(RECORDS SUPPLIED begins)

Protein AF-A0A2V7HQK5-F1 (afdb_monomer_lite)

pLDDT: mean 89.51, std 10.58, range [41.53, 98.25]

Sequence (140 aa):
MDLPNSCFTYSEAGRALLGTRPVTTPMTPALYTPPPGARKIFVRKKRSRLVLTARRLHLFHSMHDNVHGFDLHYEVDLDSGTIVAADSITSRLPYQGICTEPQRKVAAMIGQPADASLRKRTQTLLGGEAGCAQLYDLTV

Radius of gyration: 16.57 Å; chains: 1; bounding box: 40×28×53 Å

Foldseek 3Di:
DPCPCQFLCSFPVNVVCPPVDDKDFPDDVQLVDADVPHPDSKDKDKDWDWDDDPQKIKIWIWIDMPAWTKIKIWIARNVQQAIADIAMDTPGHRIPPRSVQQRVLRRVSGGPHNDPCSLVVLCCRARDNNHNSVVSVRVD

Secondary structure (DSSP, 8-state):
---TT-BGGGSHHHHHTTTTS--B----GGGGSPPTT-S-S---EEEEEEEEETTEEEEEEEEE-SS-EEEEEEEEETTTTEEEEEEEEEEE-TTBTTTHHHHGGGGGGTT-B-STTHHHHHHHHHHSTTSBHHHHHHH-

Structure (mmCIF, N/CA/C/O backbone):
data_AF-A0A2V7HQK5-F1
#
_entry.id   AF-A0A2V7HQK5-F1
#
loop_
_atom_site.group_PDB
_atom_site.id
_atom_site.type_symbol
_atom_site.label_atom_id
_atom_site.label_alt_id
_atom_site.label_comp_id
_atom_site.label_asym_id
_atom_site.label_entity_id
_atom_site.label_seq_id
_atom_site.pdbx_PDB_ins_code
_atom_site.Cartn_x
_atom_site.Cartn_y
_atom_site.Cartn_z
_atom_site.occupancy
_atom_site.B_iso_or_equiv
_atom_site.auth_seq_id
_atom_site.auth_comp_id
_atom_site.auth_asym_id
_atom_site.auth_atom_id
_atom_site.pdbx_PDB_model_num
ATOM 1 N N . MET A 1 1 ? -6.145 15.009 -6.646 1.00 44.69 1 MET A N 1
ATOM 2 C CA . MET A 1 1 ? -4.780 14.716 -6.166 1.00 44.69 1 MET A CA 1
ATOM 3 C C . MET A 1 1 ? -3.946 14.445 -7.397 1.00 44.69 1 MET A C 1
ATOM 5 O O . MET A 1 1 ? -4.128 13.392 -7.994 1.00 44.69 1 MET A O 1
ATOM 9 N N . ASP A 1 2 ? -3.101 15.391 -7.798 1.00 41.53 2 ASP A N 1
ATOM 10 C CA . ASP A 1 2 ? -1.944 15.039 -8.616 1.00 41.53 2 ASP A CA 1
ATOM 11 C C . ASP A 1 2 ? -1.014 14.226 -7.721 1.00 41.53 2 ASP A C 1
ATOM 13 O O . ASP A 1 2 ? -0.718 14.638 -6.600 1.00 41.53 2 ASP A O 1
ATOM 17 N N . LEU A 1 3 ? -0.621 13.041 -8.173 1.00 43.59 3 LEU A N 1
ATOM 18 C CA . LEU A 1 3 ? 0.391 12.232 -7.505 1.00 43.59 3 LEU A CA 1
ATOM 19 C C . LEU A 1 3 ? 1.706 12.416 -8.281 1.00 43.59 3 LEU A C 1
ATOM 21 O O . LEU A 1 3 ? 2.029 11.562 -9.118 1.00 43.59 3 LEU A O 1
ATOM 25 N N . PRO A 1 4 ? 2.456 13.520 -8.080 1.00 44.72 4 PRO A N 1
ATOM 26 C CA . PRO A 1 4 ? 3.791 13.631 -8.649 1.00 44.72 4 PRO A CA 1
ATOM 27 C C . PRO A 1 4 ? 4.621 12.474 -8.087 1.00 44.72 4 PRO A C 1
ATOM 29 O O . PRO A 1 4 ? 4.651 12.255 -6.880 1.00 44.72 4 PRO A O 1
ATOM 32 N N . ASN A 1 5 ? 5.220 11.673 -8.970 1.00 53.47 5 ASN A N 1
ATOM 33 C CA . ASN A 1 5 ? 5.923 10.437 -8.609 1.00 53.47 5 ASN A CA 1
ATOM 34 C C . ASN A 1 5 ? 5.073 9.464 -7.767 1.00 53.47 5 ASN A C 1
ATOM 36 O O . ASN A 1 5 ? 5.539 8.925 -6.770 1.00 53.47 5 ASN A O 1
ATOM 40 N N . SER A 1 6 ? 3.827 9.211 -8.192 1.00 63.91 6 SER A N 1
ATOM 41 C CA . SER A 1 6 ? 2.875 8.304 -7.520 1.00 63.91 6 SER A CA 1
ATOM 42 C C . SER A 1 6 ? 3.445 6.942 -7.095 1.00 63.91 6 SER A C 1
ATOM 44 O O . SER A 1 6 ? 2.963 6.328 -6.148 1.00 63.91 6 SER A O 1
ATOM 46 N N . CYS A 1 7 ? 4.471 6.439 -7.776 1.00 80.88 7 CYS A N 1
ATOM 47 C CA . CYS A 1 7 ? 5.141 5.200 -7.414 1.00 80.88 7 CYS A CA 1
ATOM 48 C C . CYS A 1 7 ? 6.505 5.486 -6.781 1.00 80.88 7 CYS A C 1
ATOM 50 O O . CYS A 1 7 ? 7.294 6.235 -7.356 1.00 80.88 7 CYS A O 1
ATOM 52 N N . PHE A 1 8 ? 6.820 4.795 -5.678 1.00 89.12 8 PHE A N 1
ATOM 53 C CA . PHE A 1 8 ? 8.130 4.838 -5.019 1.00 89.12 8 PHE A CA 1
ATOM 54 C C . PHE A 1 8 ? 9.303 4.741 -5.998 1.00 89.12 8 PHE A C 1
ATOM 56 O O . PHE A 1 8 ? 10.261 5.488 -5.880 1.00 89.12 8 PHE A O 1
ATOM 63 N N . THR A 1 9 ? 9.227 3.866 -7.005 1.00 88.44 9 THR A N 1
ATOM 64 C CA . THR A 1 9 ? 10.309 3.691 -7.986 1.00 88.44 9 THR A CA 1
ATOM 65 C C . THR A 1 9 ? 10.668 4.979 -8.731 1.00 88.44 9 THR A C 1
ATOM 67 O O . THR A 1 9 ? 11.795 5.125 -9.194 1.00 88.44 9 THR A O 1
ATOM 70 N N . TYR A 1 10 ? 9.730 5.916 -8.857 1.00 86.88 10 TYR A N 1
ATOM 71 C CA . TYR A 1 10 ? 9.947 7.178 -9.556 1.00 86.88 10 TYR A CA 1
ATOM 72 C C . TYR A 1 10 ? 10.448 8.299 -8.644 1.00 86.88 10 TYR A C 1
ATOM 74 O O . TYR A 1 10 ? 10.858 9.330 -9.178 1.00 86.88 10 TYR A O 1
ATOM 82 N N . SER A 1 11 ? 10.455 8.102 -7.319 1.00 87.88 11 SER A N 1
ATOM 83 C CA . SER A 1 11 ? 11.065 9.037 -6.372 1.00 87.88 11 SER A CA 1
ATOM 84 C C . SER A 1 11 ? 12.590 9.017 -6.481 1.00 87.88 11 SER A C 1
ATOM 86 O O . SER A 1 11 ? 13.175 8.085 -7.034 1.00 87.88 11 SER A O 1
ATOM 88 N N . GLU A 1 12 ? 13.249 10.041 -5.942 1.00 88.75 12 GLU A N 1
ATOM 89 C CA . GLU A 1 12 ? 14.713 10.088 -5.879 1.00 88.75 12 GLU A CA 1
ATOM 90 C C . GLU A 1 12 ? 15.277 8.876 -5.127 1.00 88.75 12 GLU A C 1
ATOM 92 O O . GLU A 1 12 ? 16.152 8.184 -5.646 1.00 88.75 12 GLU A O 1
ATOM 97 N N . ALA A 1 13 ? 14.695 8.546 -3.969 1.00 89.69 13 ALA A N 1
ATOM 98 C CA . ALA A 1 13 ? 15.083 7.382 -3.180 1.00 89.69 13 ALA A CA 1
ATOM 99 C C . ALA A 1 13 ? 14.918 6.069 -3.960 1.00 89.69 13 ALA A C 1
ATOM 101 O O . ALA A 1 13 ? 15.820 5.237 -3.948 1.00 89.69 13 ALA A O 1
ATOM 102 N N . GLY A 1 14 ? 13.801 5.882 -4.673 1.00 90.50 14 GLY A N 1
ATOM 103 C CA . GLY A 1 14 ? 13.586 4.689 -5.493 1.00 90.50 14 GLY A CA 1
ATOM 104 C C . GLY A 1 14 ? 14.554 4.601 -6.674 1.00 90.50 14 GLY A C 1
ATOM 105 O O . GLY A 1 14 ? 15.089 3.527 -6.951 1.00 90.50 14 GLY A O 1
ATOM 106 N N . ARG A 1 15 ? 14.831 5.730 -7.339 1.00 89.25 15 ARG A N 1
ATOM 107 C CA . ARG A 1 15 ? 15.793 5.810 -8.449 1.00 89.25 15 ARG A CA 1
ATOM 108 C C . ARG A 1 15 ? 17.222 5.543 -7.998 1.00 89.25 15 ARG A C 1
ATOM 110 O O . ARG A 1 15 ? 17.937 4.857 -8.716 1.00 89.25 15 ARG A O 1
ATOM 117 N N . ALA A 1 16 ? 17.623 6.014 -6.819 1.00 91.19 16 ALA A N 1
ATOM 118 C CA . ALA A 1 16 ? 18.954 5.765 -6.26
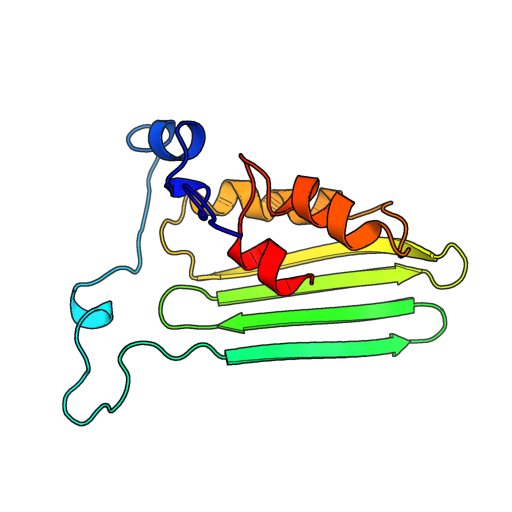2 1.00 91.19 16 ALA A CA 1
ATOM 119 C C . ALA A 1 16 ? 19.232 4.270 -6.016 1.00 91.19 16 ALA A C 1
ATOM 121 O O . ALA A 1 16 ? 20.385 3.855 -5.938 1.00 91.19 16 ALA A O 1
ATOM 122 N N . LEU A 1 17 ? 18.186 3.438 -5.927 1.00 91.50 17 LEU A N 1
ATOM 123 C CA . LEU A 1 17 ? 18.339 1.987 -5.830 1.00 91.50 17 LEU A CA 1
ATOM 124 C C . LEU A 1 17 ? 18.656 1.328 -7.180 1.00 91.50 17 LEU A C 1
ATOM 126 O O . LEU A 1 17 ? 19.155 0.200 -7.193 1.00 91.50 17 LEU A O 1
ATOM 130 N N . LEU A 1 18 ? 18.407 2.001 -8.308 1.00 88.31 18 LEU A N 1
ATOM 131 C CA . LEU A 1 18 ? 18.775 1.487 -9.627 1.00 88.31 18 LEU A CA 1
ATOM 132 C C . LEU A 1 18 ? 20.301 1.367 -9.724 1.00 88.31 18 LEU A C 1
ATOM 134 O O . LEU A 1 18 ? 21.035 2.290 -9.392 1.00 88.31 18 LEU A O 1
ATOM 138 N N . GLY A 1 19 ? 20.781 0.204 -10.164 1.00 85.38 19 GLY A N 1
ATOM 139 C CA . GLY A 1 19 ? 22.215 -0.077 -10.295 1.00 85.38 19 GLY A CA 1
ATOM 140 C C . GLY A 1 19 ? 22.924 -0.498 -9.002 1.00 85.38 19 GLY A C 1
ATOM 141 O O . GLY A 1 19 ? 24.053 -0.968 -9.080 1.00 85.38 19 GLY A O 1
ATOM 142 N N . THR A 1 20 ? 22.276 -0.416 -7.832 1.00 92.81 20 THR A N 1
ATOM 143 C CA . THR A 1 20 ? 22.858 -0.886 -6.551 1.00 92.81 20 THR A CA 1
ATOM 144 C C . THR A 1 20 ? 22.469 -2.322 -6.195 1.00 92.81 20 THR A C 1
ATOM 146 O O . THR A 1 20 ? 23.033 -2.915 -5.278 1.00 92.81 20 THR A O 1
ATOM 149 N N . ARG A 1 21 ? 21.486 -2.891 -6.900 1.00 92.12 21 ARG A N 1
ATOM 150 C CA . ARG A 1 21 ? 20.935 -4.227 -6.649 1.00 92.12 21 ARG A CA 1
ATOM 151 C C . ARG A 1 21 ? 20.302 -4.810 -7.914 1.00 92.12 21 ARG A C 1
ATOM 153 O O . ARG A 1 21 ? 19.939 -4.045 -8.812 1.00 92.12 21 ARG A O 1
ATOM 160 N N . PRO A 1 22 ? 20.095 -6.137 -7.978 1.00 93.00 22 PRO A N 1
ATOM 161 C CA . PRO A 1 22 ? 19.290 -6.739 -9.029 1.00 93.00 22 PRO A CA 1
ATOM 162 C C . PRO A 1 22 ? 17.862 -6.189 -9.012 1.00 93.00 22 PRO A C 1
ATOM 164 O O . PRO A 1 22 ? 17.206 -6.158 -7.968 1.00 93.00 22 PRO A O 1
ATOM 167 N N . VAL A 1 23 ? 17.385 -5.784 -10.186 1.00 92.25 23 VAL A N 1
ATOM 168 C CA . VAL A 1 23 ? 16.003 -5.366 -10.414 1.00 92.25 23 VAL A CA 1
ATOM 169 C C . VAL A 1 23 ? 15.464 -6.189 -11.567 1.00 92.25 23 VAL A C 1
ATOM 171 O O . VAL A 1 23 ? 16.029 -6.166 -12.658 1.00 92.25 23 VAL A O 1
ATOM 174 N N . THR A 1 24 ? 14.379 -6.920 -11.331 1.00 91.12 24 THR A N 1
ATOM 175 C CA . THR A 1 24 ? 13.671 -7.632 -12.398 1.00 91.12 24 THR A CA 1
ATOM 176 C C . THR A 1 24 ? 12.331 -6.969 -12.650 1.00 91.12 24 THR A C 1
ATOM 178 O O . THR A 1 24 ? 11.706 -6.399 -11.753 1.00 91.12 24 THR A O 1
ATOM 181 N N . THR A 1 25 ? 11.902 -7.001 -13.904 1.00 88.81 25 THR A N 1
ATOM 182 C CA . THR A 1 25 ? 10.667 -6.358 -14.326 1.00 88.81 25 THR A CA 1
ATOM 183 C C . THR A 1 25 ? 9.874 -7.311 -15.214 1.00 88.81 25 THR A C 1
ATOM 185 O O . THR A 1 25 ? 10.447 -7.885 -16.141 1.00 88.81 25 THR A O 1
ATOM 188 N N . PRO A 1 26 ? 8.567 -7.509 -14.958 1.00 82.94 26 PRO A N 1
ATOM 189 C CA . PRO A 1 26 ? 7.693 -8.211 -15.890 1.00 82.94 26 PRO A CA 1
ATOM 190 C C . PRO A 1 26 ? 7.318 -7.321 -17.086 1.00 82.94 26 PRO A C 1
ATOM 192 O O . PRO A 1 26 ? 6.571 -7.758 -17.961 1.00 82.94 26 PRO A O 1
ATOM 195 N N . MET A 1 27 ? 7.785 -6.064 -17.113 1.00 83.12 27 MET A N 1
ATOM 196 C CA . MET A 1 27 ? 7.429 -5.097 -18.139 1.00 83.12 27 MET A CA 1
ATOM 197 C C . MET A 1 27 ? 8.011 -5.513 -19.488 1.00 83.12 27 MET A C 1
ATOM 199 O O . MET A 1 27 ? 9.223 -5.545 -19.682 1.00 83.12 27 MET A O 1
ATOM 203 N N . THR A 1 28 ? 7.126 -5.809 -20.435 1.00 84.56 28 THR A N 1
ATOM 204 C CA . THR A 1 28 ? 7.471 -6.135 -21.823 1.00 84.56 28 THR A CA 1
ATOM 205 C C . THR A 1 28 ? 6.723 -5.198 -22.773 1.00 84.56 28 THR A C 1
ATOM 207 O O . THR A 1 28 ? 5.667 -4.680 -22.399 1.00 84.56 28 THR A O 1
ATOM 210 N N . PRO A 1 29 ? 7.197 -4.990 -24.018 1.00 81.12 29 PRO A N 1
ATOM 211 C CA . PRO A 1 29 ? 6.476 -4.181 -25.008 1.00 81.12 29 PRO A CA 1
ATOM 212 C C . PRO A 1 29 ? 5.022 -4.632 -25.232 1.00 81.12 29 PRO A C 1
ATOM 214 O O . PRO A 1 29 ? 4.136 -3.811 -25.475 1.00 81.12 29 PRO A O 1
ATOM 217 N N . ALA A 1 30 ? 4.756 -5.932 -25.073 1.00 79.81 30 ALA A N 1
ATOM 218 C CA . ALA A 1 30 ? 3.419 -6.506 -25.170 1.00 79.81 30 ALA A CA 1
ATOM 219 C C . ALA A 1 30 ? 2.452 -5.990 -24.086 1.00 79.81 30 ALA A C 1
ATOM 221 O O . ALA A 1 30 ? 1.250 -5.979 -24.316 1.00 79.81 30 ALA A O 1
ATOM 222 N N . LEU A 1 31 ? 2.935 -5.502 -22.934 1.00 78.25 31 LEU A N 1
ATOM 223 C CA . LEU A 1 31 ? 2.070 -4.876 -21.920 1.00 78.25 31 LEU A CA 1
ATOM 224 C C . LEU A 1 31 ? 1.516 -3.513 -22.346 1.00 78.25 31 LEU A C 1
ATOM 226 O O . LEU A 1 31 ? 0.555 -3.034 -21.745 1.00 78.25 31 LEU A O 1
ATOM 230 N N . TYR A 1 32 ? 2.116 -2.897 -23.362 1.00 77.12 32 TYR A N 1
ATOM 231 C CA . TYR A 1 32 ? 1.726 -1.592 -23.894 1.00 77.12 32 TYR A CA 1
ATOM 232 C C . TYR A 1 32 ? 1.018 -1.694 -25.247 1.00 77.12 32 TYR A C 1
ATOM 234 O O . TYR A 1 32 ? 0.585 -0.683 -25.793 1.00 77.12 32 TYR A O 1
ATOM 242 N N . THR A 1 33 ? 0.882 -2.910 -25.778 1.00 80.06 33 THR A N 1
ATOM 243 C CA . THR A 1 33 ? 0.271 -3.175 -27.080 1.00 80.06 33 THR A CA 1
ATOM 244 C C . THR A 1 33 ? -0.955 -4.063 -26.877 1.00 80.06 33 THR A C 1
ATOM 246 O O . THR A 1 33 ? -0.844 -5.096 -26.218 1.00 80.06 33 THR A O 1
ATOM 249 N N . PRO A 1 34 ? -2.137 -3.711 -27.410 1.00 74.00 34 PRO A N 1
ATOM 250 C CA . PRO A 1 34 ? -3.301 -4.576 -27.284 1.00 74.00 34 PRO A CA 1
ATOM 251 C C . PRO A 1 34 ? -3.053 -5.876 -28.059 1.00 74.00 34 PRO A C 1
ATOM 253 O O . PRO A 1 34 ? -2.643 -5.812 -29.221 1.00 74.00 34 PRO A O 1
ATOM 256 N N . PRO A 1 35 ? -3.329 -7.054 -27.472 1.00 74.56 35 PRO A N 1
ATOM 257 C CA . PRO A 1 35 ? -3.373 -8.289 -28.243 1.00 74.56 35 PRO A CA 1
ATOM 258 C C . PRO A 1 35 ? -4.374 -8.168 -29.407 1.00 74.56 35 PRO A C 1
ATOM 260 O O . PRO A 1 35 ? -5.383 -7.468 -29.260 1.00 74.56 35 PRO A O 1
ATOM 263 N N . PRO A 1 36 ? -4.161 -8.850 -30.547 1.00 83.88 36 PRO A N 1
ATOM 264 C CA . PRO A 1 36 ? -5.127 -8.852 -31.644 1.00 83.88 36 PRO A CA 1
ATOM 265 C C . PRO A 1 36 ? -6.539 -9.214 -31.157 1.00 83.88 36 PRO A C 1
ATOM 267 O O . PRO A 1 36 ? -6.732 -10.205 -30.458 1.00 83.88 36 PRO A O 1
ATOM 270 N N . GLY A 1 37 ? -7.527 -8.380 -31.490 1.00 84.88 37 GLY A N 1
ATOM 271 C CA . GLY A 1 37 ? -8.921 -8.550 -31.057 1.00 84.88 37 GLY A CA 1
ATOM 272 C C . GLY A 1 37 ? -9.236 -8.067 -29.632 1.00 84.88 37 GLY A C 1
ATOM 273 O O . GLY A 1 37 ? -10.408 -8.031 -29.248 1.00 84.88 37 GLY A O 1
ATOM 274 N N . ALA A 1 38 ? -8.242 -7.644 -28.847 1.00 80.88 38 ALA A N 1
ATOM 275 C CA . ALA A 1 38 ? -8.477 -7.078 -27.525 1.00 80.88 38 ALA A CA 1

(RECORDS SUPPLIED ends)

• DESCRIPTION OF THE TASK
Write down exactly the span of lines above from the one containing "ATOM 189 C CA" to the one containing "ATOM 196 C CA", both ends included.

• ANSWER SECTION
ATOM 189 C CA . PRO A 1 26 ? 7.693 -8.211 -15.890 1.00 82.94 26 PRO A CA 1
ATOM 190 C C . PRO A 1 26 ? 7.318 -7.321 -17.086 1.00 82.94 26 PRO A C 1
ATOM 192 O O . PRO A 1 26 ? 6.571 -7.758 -17.961 1.00 82.94 26 PRO A O 1
ATOM 195 N N . MET A 1 27 ? 7.785 -6.064 -17.113 1.00 83.12 27 MET A N 1
ATOM 196 C CA . MET A 1 27 ? 7.429 -5.097 -18.139 1.00 83.12 27 MET A CA 1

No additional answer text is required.